Colorado Springs has 3,540 homes for sale as of May 1, 2026, up 10.3% year over year. Supply is building even though new listings (1,668) are down 3% from a year ago — a sign that homes are accumulating because they are not selling, not because more are coming to market.

Homes take 46 days to sell, and 25.4% of active listings have cut their price. New construction continues to add to the pile: the metro logged 125 new-construction sales in April 2026 at a median of $529,950 — well above the resale median, pulling buyers toward builder incentives.

Affordability and Overvaluation

This is the core of the score. By PropertyIQ's valuation model, Colorado Springs is roughly 49.9% overvalued relative to local incomes as of May 31, 2026.

The income required to buy a median-priced home is about $133,935 — well above the metro's $87,180 median household income. A typical buyer would need 9.5 years to save a standard down payment, and the "affordable" home price for a median earner is closer to $324,154 than the current $457,300 value.

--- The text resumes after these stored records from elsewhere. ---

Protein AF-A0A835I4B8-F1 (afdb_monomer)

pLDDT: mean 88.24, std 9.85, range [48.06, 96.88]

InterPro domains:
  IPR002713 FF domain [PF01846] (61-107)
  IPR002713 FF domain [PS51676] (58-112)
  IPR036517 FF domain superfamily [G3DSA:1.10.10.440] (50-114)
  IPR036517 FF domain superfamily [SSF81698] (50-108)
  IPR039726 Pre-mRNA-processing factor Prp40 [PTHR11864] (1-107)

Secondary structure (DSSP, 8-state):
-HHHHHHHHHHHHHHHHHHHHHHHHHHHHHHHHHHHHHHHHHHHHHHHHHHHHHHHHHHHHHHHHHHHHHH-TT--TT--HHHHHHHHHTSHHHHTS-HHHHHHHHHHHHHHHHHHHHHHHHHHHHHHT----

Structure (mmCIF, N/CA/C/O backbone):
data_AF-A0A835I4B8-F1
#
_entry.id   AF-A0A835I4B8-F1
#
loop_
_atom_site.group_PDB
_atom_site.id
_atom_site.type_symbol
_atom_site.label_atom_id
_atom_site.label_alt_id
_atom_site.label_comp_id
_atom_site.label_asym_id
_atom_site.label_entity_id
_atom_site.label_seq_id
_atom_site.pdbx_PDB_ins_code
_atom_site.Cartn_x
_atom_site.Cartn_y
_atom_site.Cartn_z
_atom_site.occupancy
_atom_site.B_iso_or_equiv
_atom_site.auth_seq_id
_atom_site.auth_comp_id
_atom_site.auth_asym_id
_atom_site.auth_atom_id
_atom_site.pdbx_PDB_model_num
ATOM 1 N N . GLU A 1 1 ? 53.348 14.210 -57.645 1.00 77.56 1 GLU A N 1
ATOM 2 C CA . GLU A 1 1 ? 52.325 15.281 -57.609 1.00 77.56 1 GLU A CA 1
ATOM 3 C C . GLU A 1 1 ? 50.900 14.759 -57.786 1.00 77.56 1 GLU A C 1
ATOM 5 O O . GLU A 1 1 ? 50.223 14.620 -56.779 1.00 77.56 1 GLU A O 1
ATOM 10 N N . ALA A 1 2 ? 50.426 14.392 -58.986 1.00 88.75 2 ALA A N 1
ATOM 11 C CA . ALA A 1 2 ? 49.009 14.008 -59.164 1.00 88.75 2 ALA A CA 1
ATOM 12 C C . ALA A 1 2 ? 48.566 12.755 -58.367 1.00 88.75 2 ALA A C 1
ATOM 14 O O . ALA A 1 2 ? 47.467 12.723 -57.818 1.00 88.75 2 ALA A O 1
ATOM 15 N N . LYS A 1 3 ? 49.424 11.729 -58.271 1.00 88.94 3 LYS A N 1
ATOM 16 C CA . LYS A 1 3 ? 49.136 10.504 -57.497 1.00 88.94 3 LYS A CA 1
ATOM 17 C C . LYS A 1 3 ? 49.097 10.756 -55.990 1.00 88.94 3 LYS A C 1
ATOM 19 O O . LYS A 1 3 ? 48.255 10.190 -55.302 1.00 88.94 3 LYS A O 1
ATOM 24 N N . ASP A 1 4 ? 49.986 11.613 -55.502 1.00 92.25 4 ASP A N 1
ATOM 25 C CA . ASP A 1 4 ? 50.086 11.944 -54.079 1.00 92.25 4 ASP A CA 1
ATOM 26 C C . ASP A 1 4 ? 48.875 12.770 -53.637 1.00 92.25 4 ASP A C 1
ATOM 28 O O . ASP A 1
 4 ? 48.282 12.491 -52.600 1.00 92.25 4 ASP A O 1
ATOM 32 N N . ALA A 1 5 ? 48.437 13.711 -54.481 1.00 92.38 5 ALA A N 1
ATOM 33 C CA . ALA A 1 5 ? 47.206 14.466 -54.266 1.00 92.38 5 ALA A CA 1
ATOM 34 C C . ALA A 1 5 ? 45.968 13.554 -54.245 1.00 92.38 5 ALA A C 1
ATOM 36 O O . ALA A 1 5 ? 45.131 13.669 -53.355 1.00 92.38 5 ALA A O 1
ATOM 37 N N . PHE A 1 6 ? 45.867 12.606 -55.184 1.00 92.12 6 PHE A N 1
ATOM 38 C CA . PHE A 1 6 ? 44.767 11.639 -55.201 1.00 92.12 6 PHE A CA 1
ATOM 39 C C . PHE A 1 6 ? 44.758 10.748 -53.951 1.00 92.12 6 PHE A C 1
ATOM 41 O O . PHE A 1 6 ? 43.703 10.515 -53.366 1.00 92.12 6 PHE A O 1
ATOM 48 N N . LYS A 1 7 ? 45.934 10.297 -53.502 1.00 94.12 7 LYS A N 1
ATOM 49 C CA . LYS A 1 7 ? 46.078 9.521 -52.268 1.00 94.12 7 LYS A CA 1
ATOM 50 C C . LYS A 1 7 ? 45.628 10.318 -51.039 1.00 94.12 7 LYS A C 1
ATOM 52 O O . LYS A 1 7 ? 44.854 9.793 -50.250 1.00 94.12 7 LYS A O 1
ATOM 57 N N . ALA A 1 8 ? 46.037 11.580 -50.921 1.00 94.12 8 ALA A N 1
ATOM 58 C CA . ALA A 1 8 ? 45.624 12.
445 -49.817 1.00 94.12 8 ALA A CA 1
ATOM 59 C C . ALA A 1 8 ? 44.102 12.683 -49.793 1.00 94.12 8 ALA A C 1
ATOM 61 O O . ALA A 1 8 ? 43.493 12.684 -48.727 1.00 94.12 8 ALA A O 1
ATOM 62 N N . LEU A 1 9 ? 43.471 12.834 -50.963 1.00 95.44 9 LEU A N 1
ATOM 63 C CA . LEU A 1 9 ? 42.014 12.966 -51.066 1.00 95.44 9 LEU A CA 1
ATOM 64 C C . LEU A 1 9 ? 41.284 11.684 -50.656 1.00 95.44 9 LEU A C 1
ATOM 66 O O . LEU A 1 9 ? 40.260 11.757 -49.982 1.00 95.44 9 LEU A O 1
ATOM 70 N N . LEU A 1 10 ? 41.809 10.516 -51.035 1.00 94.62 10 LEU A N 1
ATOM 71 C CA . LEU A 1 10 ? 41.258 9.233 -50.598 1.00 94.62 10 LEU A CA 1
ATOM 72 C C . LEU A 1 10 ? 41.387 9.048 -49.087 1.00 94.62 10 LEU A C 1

When prices sit that far above what local incomes support, it takes either income growth, price declines, or lower rates to close the gap. Two of those three are working against the market right now.

The Investor View

For buy-and-hold investors, the rental math is thin. The typical rent is about $1,767 per month, producing a gross yield near 4.6% and a cap rate of roughly 2.8% as of May 31, 2026. At a gross rent multiplier above 21, Colorado Springs is a low-cash-flow market where returns depend heavily on appreciation — and appreciation is exactly what the data says is missing right now.

What the Data Shows

A score of 5 reflects a clear signal: despite a stable local economy, Colorado Springs is positioned to underperform the broader Colorado market over the next few years. Weak price momentum, rising supply, and a high share of price cuts all point the same direction.

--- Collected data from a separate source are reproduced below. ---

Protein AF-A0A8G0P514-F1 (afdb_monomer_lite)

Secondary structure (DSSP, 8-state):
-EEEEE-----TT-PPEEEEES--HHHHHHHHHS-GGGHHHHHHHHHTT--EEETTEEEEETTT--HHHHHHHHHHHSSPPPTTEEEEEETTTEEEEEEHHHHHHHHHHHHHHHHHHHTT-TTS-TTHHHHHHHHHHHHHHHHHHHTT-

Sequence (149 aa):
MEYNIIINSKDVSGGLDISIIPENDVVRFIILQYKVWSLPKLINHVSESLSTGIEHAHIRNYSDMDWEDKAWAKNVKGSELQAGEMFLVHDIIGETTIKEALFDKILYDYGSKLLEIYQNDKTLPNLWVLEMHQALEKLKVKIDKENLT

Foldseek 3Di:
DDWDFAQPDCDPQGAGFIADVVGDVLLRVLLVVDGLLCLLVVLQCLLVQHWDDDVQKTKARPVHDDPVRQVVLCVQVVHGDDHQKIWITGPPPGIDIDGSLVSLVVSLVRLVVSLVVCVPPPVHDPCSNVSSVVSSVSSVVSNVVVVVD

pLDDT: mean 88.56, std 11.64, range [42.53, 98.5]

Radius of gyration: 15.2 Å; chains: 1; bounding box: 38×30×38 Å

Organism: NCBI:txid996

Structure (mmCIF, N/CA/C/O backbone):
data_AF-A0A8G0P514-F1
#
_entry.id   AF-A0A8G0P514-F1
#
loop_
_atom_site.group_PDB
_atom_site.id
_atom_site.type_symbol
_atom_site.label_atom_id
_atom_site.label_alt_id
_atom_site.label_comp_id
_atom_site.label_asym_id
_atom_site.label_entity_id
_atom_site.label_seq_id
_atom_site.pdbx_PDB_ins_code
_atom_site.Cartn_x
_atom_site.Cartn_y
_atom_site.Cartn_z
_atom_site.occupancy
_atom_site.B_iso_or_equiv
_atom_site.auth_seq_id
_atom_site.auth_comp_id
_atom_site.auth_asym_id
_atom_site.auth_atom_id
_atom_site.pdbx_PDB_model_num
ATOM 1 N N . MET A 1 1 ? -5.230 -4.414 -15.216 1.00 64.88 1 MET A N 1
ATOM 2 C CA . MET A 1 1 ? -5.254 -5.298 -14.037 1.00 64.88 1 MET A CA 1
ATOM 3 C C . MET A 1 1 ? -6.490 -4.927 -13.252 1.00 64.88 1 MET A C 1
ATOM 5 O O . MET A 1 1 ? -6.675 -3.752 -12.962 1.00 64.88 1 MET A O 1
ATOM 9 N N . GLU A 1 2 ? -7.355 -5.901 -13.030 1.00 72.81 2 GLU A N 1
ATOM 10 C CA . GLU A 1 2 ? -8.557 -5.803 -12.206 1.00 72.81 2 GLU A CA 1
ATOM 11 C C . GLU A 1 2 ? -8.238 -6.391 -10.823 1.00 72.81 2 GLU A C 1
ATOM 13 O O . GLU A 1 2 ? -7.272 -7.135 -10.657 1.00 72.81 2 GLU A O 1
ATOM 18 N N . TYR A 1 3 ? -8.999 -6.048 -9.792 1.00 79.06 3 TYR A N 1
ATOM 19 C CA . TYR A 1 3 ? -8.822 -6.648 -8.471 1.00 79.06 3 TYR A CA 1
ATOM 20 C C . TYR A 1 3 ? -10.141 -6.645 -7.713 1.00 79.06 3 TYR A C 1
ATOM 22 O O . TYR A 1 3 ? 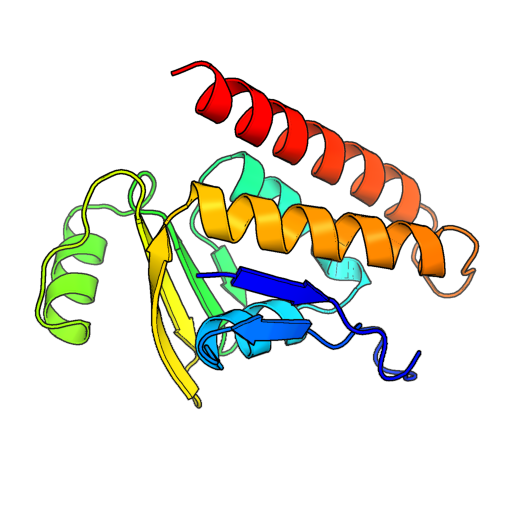-11.008 -5.809 -7.950 1.00 79.06 3 TYR A O 1
ATOM 30 N N . ASN A 1 4 ? -10.278 -7.599 -6.798 1.00 73.94 4 ASN A N 1
ATOM 31 C CA . ASN A 1 4 ? -11.426 -7.743 -5.922 1.00 73.94 4 ASN A CA 1
ATOM 32 C C . ASN A 1 4 ? -10.943 -8.010 -4.500 1.00 73.94 4 ASN A C 1
ATOM 34 O O . ASN A 1 4 ? -10.150 -8.909 -4.239 1.00 73.94 4 ASN A O 1
ATOM 38 N N . ILE A 1 5 ? -11.467 -7.253 -3.545 1.00 73.25 5 ILE A N 1
ATOM 39 C CA . ILE A 1 5 ? -11.150 -7.472 -2.133 1.00 73.25 5 ILE A CA 1
ATOM 40 C C . ILE A 1 5 ? -12.223 -8.381 -1.549 1.00 73.25 5 ILE A C 1
ATOM 42 O O . ILE A 1 5 ? -13.391 -7.979 -1.473 1.00 73.25 5 ILE A O 1
ATOM 46 N N . ILE A 1 6 ? -11.825 -9.594 -1.169 1.00 67.50 6 ILE A N 1
ATOM 47 C CA . ILE A 1 6 ? -12.720 -10.647 -0.691 1.00 67.50 6 ILE A CA 1
ATOM 48 C C . ILE A 1 6 ? -12.484 -10.857 0.802 1.00 67.50 6 ILE A C 1
ATOM 50 O O . ILE A 1 6 ? -11.386 -11.169 1.248 1.00 67.50 6 ILE A O 1
ATOM 54 N N . ILE A 1 7 ? -13.543 -10.721 1.594 1.00 64.44 7 ILE A N 1
ATOM 55 C CA . ILE A 1 7 ? -13.470 -10.929 3.039 1.00 64.44 7 ILE A CA 1
ATOM 56 C C . ILE A 1 7 ? -13.585 -12.434 3.305 1.00 64.44 7 ILE A C 1
ATOM 58 O O . ILE A 1 7 ? -14.687 -12.959 3.446 1.00 64.44 7 ILE A O 1
ATOM 62 N N . ASN A 1 8 ? -12.448 -13.131 3.326 1.00 57.34 8 ASN A N 1
ATOM 63 C CA . ASN A 1 8 ? -12.417 -14.586 3.520 1.00 57.34 8 ASN A CA 1
ATOM 64 C C . ASN A 1 8 ? -12.565 -15.001 4.995 1.00 57.34 8 ASN A C 1
ATOM 66 O O . ASN A 1 8 ? -13.130 -16.054 5.283 1.00 57.34 8 ASN A O 1
ATOM 70 N N . SER A 1 9 ? -12.125 -14.169 5.940 1.00 54.94 9 SER A N 1
ATOM 71 C CA . SER A 1 9 ? -12.404 -14.326 7.371 1.00 54.94 9 SER A CA 1
ATOM 72 C C . SER A 1 9 ? -12.041 -13.049 8.135 1.00 54.94 9 SER A C 1
ATOM 74 O O . SER A 1 9 ? -11.205 -12.265 7.694 1.00 54.94 9 SER A O 1
ATOM 76 N N . LYS A 1 10 ? -12.664 -12.840 9.301 1.00 57.09 10 LYS A N 1
ATOM 77 C CA . LYS A 1 10 ? -12.159 -11.931 10.340 1.00 57.09 10 LYS A CA 1
ATOM 78 C C . LYS A 1 10 ? -11.255 -12.766 11.252 1.00 57.09 10 LYS A C 1
ATOM 80 O O . LYS A 1 10 ? -11.703 -13.205 12.308 1.00 57.09 10 LYS A O 1
ATOM 85 N N . ASP A 1 11 ? -10.051 -13.116 10.799 1.00 50.31 11 ASP A N 1
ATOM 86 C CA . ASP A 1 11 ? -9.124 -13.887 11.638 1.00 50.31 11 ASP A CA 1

None of that is a verdict on the city's long-term appeal — the labor market is intact and the population base is solid. It is a measurement of where the market sits in its cycle today, and what that has tended to mean for performance ahead.

As of May 2026, the signal sits near the bottom of the scale. The score is 5.

PropertyIQ score, home value, rent, valuation, and investor metrics as of May 31, 2026. Listing, inventory, days-on-market, and price-cut data as of May 1, 2026. New-construction price data as of November 2025. Forecast data as of December 2025. Census data as of 2023. Unemployment data as of November 2025. All data for informational purposes only and not the sole basis for an investment decision.